You cannot sit between two stools—either you are with the liquidators or against them. I reserve the right to publish this letter. How are things in the Editorial Board?[5] You must see to it that we should be represented, by your self, if there is no one else. At any rate you are obliged to find us a representative. Why don’t you return rejected articles? Rappoport has sent two articles but has received no reply.

A young man, short, thick-set (Jewish), with a recommendation from me, will shortly come to see you. Help him in any way you can.

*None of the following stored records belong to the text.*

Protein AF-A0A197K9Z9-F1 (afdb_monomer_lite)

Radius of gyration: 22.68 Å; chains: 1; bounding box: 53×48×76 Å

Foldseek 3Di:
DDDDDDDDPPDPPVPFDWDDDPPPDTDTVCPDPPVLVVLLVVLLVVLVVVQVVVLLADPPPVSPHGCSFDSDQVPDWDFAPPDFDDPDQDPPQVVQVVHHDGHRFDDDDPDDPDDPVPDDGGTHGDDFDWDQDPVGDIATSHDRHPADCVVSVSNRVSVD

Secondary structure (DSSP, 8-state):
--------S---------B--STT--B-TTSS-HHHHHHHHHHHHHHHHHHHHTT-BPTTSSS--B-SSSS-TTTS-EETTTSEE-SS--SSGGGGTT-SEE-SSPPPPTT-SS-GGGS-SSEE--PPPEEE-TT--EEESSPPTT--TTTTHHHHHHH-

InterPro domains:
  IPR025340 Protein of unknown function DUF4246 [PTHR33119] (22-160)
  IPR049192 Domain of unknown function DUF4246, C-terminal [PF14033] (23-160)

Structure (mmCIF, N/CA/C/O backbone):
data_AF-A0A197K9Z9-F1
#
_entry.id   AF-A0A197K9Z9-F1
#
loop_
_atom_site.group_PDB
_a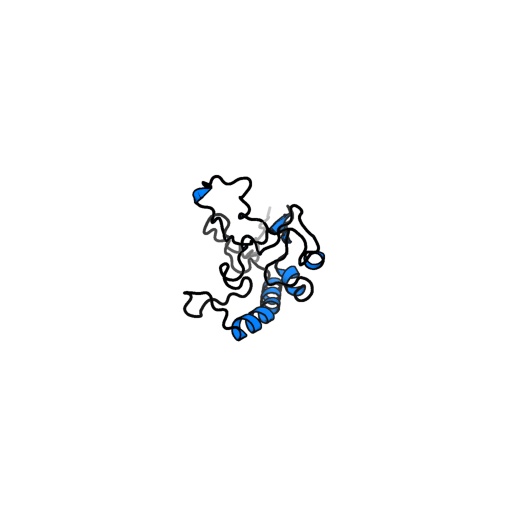tom_site.id
_atom_site.type_symbol
_atom_site.label_atom_id
_atom_site.label_alt_id
_atom_site.label_comp_id
_atom_site.label_asym_id
_atom_site.label_entity_id
_atom_site.label_seq_id
_atom_site.pdbx_PDB_ins_code
_atom_site.Cartn_x
_atom_site.Cartn_y
_atom_site.Cartn_z
_atom_site.occupancy
_atom_site.B_iso_or_equiv
_atom_site.auth_seq_id
_atom_site.auth_comp_id
_atom_site.auth_asym_id
_atom_site.auth_atom_id
_atom_site.pdbx_PDB_model_num
ATOM 1 N N . MET A 1 1 ? -26.854 25.490 58.457 1.00 36.69 1 MET A N 1
ATOM 2 C CA . MET A 1 1 ? -27.279 25.826 57.083 1.00 36.69 1 MET A CA 1
ATOM 3 C C . MET A 1 1 ? -26.688 24.760 56.181 1.00 36.69 1 MET A C 1
ATOM 5 O O . MET A 1 1 ? -25.485 24.551 56.231 1.00 36.69 1 MET A O 1
ATOM 9 N N . ALA A 1 2 ? -27.553 23.983 55.539 1.00 39.25 2 ALA A N 1
ATOM 10 C CA . ALA A 1 2 ? -27.212 22.781 54.792 1.00 39.25 2 ALA A CA 1
ATOM 11 C C . ALA A 1 2 ? -26.594 23.111 53.428 1.00 39.25 2 ALA A C 1
ATOM 13 O O . ALA A 1 2 ? -27.022 24.071 52.797 1.00 39.25 2 ALA A O 1
ATOM 14 N N . CYS A 1 3 ? -25.676 22.265 52.958 1.00 30.36 3 CYS A N 1
ATOM 15 C CA . CYS A 1 3 ? -25.746 21.742 51.594 1.00 30.36 3 CYS A CA 1
ATOM 16 C C . CYS A 1 3 ? -24.892 20.468 51.498 1.00 30.36 3 CYS A C 1
ATOM 18 O O . CYS A 1 3 ? -23.684 20.513 51.293 1.00 30.36 3 CYS A O 1
ATOM 20 N N . THR A 1 4 ? -25.523 19.320 51.732 1.00 42.00 4 THR A N 1
ATOM 21 C CA . THR A 1 4 ? -24.999 18.008 51.346 1.00 42.00 4 THR A CA 1
ATOM 22 C C . THR A 1 4 ? -25.453 17.736 49.915 1.00 42.00 4 THR A C 1
ATOM 24 O O . THR A 1 4 ? -26.588 17.305 49.712 1.00 42.00 4 THR A O 1
ATOM 27 N N . GLU A 1 5 ? -24.597 17.988 48.925 1.00 42.03 5 GLU A N 1
ATOM 28 C CA . GLU A 1 5 ? -24.789 17.418 47.590 1.00 42.03 5 GLU A CA 1
ATOM 29 C C . GLU A 1 5 ? -24.181 16.018 47.572 1.00 42.03 5 GLU A C 1
ATOM 31 O O . GLU A 1 5 ? -22.972 15.808 47.642 1.00 42.03 5 GLU A O 1
ATOM 36 N N . THR A 1 6 ? -25.072 15.037 47.538 1.00 38.69 6 THR A N 1
ATOM 37 C CA . THR A 1 6 ? -24.766 13.638 47.287 1.00 38.69 6 THR A CA 1
ATOM 38 C C . THR A 1 6 ? -24.321 13.494 45.833 1.00 38.69 6 THR A C 1
ATOM 40 O O . THR A 1 6 ? -25.129 13.537 44.904 1.00 38.69 6 THR A O 1
ATOM 43 N N . LEU A 1 7 ? -23.013 13.327 45.625 1.00 39.97 7 LEU A N 1
ATOM 44 C CA . LEU A 1 7 ? -22.459 12.885 44.348 1.00 39.97 7 LEU A CA 1
ATOM 45 C C . LEU A 1 7 ? -23.028 11.495 44.034 1.00 39.97 7 LEU A C 1
ATOM 47 O O . LEU A 1 7 ? -22.794 10.527 44.758 1.00 39.97 7 LEU A O 1
ATOM 51 N N . ARG A 1 8 ? -23.828 11.418 42.969 1.00 37.34 8 ARG A N 1
ATOM 52 C CA . ARG A 1 8 ? -24.389 10.171 42.439 1.00 37.34 8 ARG A CA 1
ATOM 53 C C . ARG A 1 8 ? -23.242 9.256 41.983 1.00 37.34 8 ARG A C 1
ATOM 55 O O . ARG A 1 8 ? -22.415 9.718 41.196 1.00 37.34 8 ARG A O 1
ATOM 62 N N . PRO A 1 9 ? -23.193 7.976 42.389 1.00 40.88 9 PRO A N 1
ATOM 63 C CA . PRO A 1 9 ? -22.202 7.034 41.894 1.00 40.88 9 PRO A CA 1
ATOM 64 C C . PRO A 1 9 ? -22.742 6.388 40.617 1.00 40.88 9 PRO A C 1
ATOM 66 O O . PRO A 1 9 ? -23.091 5.216 40.619 1.00 40.88 9 PRO A O 1
ATOM 69 N N . ASP A 1 10 ? -22.906 7.161 39.544 1.00 41.94 10 ASP A N 1
ATOM 70 C CA . ASP A 1 10 ? -23.274 6.565 38.255 1.00 41.94 10 ASP A CA 1
ATOM 71 C C . ASP A 1 10 ? -22.823 7.420 37.070 1.00 41.94 10 ASP A C 1
ATOM 73 O O . ASP A 1 10 ? -23.613 7.999 36.328 1.00 41.94 10 ASP A O 1
ATOM 77 N N . ARG A 1 11 ? -21.504 7.557 36.947 1.00 42.25 11 ARG A N 1
ATOM 78 C CA . ARG A 1 11 ? -20.808 7.732 35.670 1.00 42.25 11 ARG A CA 1
ATOM 79 C C . ARG A 1 11 ? -19.438 7.102 35.822 1.00 42.25 11 ARG A C 1
ATOM 81 O O . ARG A 1 11 ? -18.440 7.781 36.045 1.00 42.25 11 ARG A O 1
ATOM 88 N N . GLN A 1 12 ? -19.403 5.780 35.710 1.00 42.78 12 GLN A N 1
ATOM 89 C CA . GLN A 1 12 ? -18.190 5.114 35.270 1.00 42.78 12 GLN A CA 1
ATOM 90 C C . GLN A 1 12 ? -17.978 5.568 33.818 1.00 42.78 12 GLN A C 1
ATOM 92 O O . GLN A 1 12 ? -18.460 4.932 32.882 1.00 42.78 12 GLN A O 1
ATOM 97 N N . GLU A 1 13 ? -17.327 6.715 33.608 1.00 47.12 13 GLU A N 1
ATOM 98 C CA . GLU A 1 13 ? -16.667 6.945 32.329 1.00 47.12 13 GLU A CA 1
ATOM 99 C C . GLU A 1 13 ? -15.707 5.771 32.171 1.00 47.12 13 GLU A C 1
ATOM 101 O O . GLU A 1 13 ? -14.752 5.611 32.934 1.00 47.12 13 GLU A O 1
ATOM 106 N N . CYS A 1 14 ? -16.065 4.857 31.273 1.00 45.16 14 CYS A N 1
ATOM 107 C CA . CYS A 1 14 ? -15.269 3.692 30.952 1.00 45.16 14 CYS A CA 1
ATOM 108 C C . CYS A 1 14 ? -14.008 4.229 30.271 1.00 45.16 14 CYS A C 1
ATOM 110 O O . CYS A 1 14 ? -13.975 4.419 29.057 1.00 45.16 14 CYS A O 1
ATOM 112 N N . LEU A 1 15 ? -13.012 4.596 31.079 1.00 57.72 15 LEU A N 1
ATOM 113 C CA . LEU A 1 15 ? -11.707 5.035 30.620 1.00 57.72 15 LEU A CA 1
ATOM 114 C C . LEU A 1 15 ? -11.078 3.840 29.909 1.00 57.72 15 LEU A C 1
ATOM 116 O O . LEU A 1 15 ? -10.510 2.949 30.536 1.00 57.72 15 LEU A O 1
ATOM 120 N N . MET A 1 16 ? -11.256 3.802 28.590 1.00 63.19 16 MET A N 1
ATOM 121 C CA . MET A 1 16 ? -10.599 2.858 27.698 1.00 63.19 16 MET A CA 1
ATOM 122 C C . MET A 1 16 ? -9.092 3.021 27.895 1.00 63.19 16 MET A C 1
ATOM 124 O O . MET A 1 16 ? -8.516 4.064 27.576 1.00 63.19 16 MET A O 1
ATOM 128 N N . ALA A 1 17 ? -8.464 2.024 28.515 1.00 75.38 17 ALA A N 1
ATOM 129 C CA . ALA A 1 17 ? -7.046 2.063 28.819 1.00 75.38 17 ALA A CA 1
ATOM 130 C C . ALA A 1 17 ? -6.254 1.907 27.517 1.00 75.38 17 ALA A C 1
ATOM 132 O O . ALA A 1 17 ? -6.143 0.813 26.967 1.00 75.38 17 ALA A O 1
ATOM 133 N N . ILE A 1 18 ? -5.687 3.009 27.026 1.00 76.25 18 ILE A N 1
ATOM 134 C CA . ILE A 1 18 ? -4.795 2.978 25.870 1.00 76.25 18 ILE A CA 1
ATOM 135 C C . ILE A 1 18 ? -3.406 2.555 26.339 1.00 76.25 18 ILE A C 1
ATOM 137 O O . ILE A 1 18 ? -2.660 3.337 26.927 1.00 76.25 18 ILE A O 1
ATOM 141 N N . ASN A 1 19 ? -3.050 1.308 26.051 1.00 77.56 19 ASN A N 1
ATOM 142 C CA . ASN A 1 19 ? -1.707 0.793 26.226 1.00 77.56 19 ASN A CA 1
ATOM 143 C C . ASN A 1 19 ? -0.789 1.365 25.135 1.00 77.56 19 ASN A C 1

As for the paper, in my opinion, you should join it yourself for the time being, so that our trend should not be left without a representative, for that would be disgraceful. For we hope they will not give up under the first pressure but will try to carry on despite the closures. All the more necessary, then, is it for you to be there. Send us at once the text of the platform worked out by the group for the Moscow elections.[8] Will you come here to see us at Easter? There is much to talk about. Do you know what has happened to Os. Petr.?


Notes

[1] The newspaper Zvezda and the journal Mysl.—Ed.

[2] Here and further, blank spaces in the text.—Ed.

[3] See “Notes of a Publicist” (present edition, Vol. 16, pp. 195–259).—Ed.

[4] A reference evidently to the resolution adopted by the plenary meeting, “On Factional Centres” (see KPSS v rezolutsiyakh i resheniyakh syezdov, konferentsii i plenumov TsK [The C.P.S.U. in Resolutions and Decisions of Congresses, Conferences and Plenary Meetings of the Central Committee], Part I, 1954, pp. 241–43).—Ed.

[5] Editorial Board of the newspaper Zvezda.—Ed.

[6] The58 Mensheviks” were the members of the “first” (Menshevik) R.S.D.L.P. promotion group in Paris who adopted at a general meeting of the group an appeal “To All Members of the R.S.D.L.P.” framed as a resolution on the state of affairs in the Party and later   published as a supplement to Golos Sotsial-Demokrata No. 24, February 1911.

[7] A reference to the leaflet “Letter to the Comrades” put out in Paris in February 1911 by the Editorial Board of Golos Sotsial-Demokrata.

[8] The by-election to the Third Duma held in Moscow on March 20 (April 2), 1911. The Social-Democratic candidate was I. I. Skvortsov-Stepanov, who had been arrested in February and exiled just about the time of the elections for three years to Astrakhan Gubernia.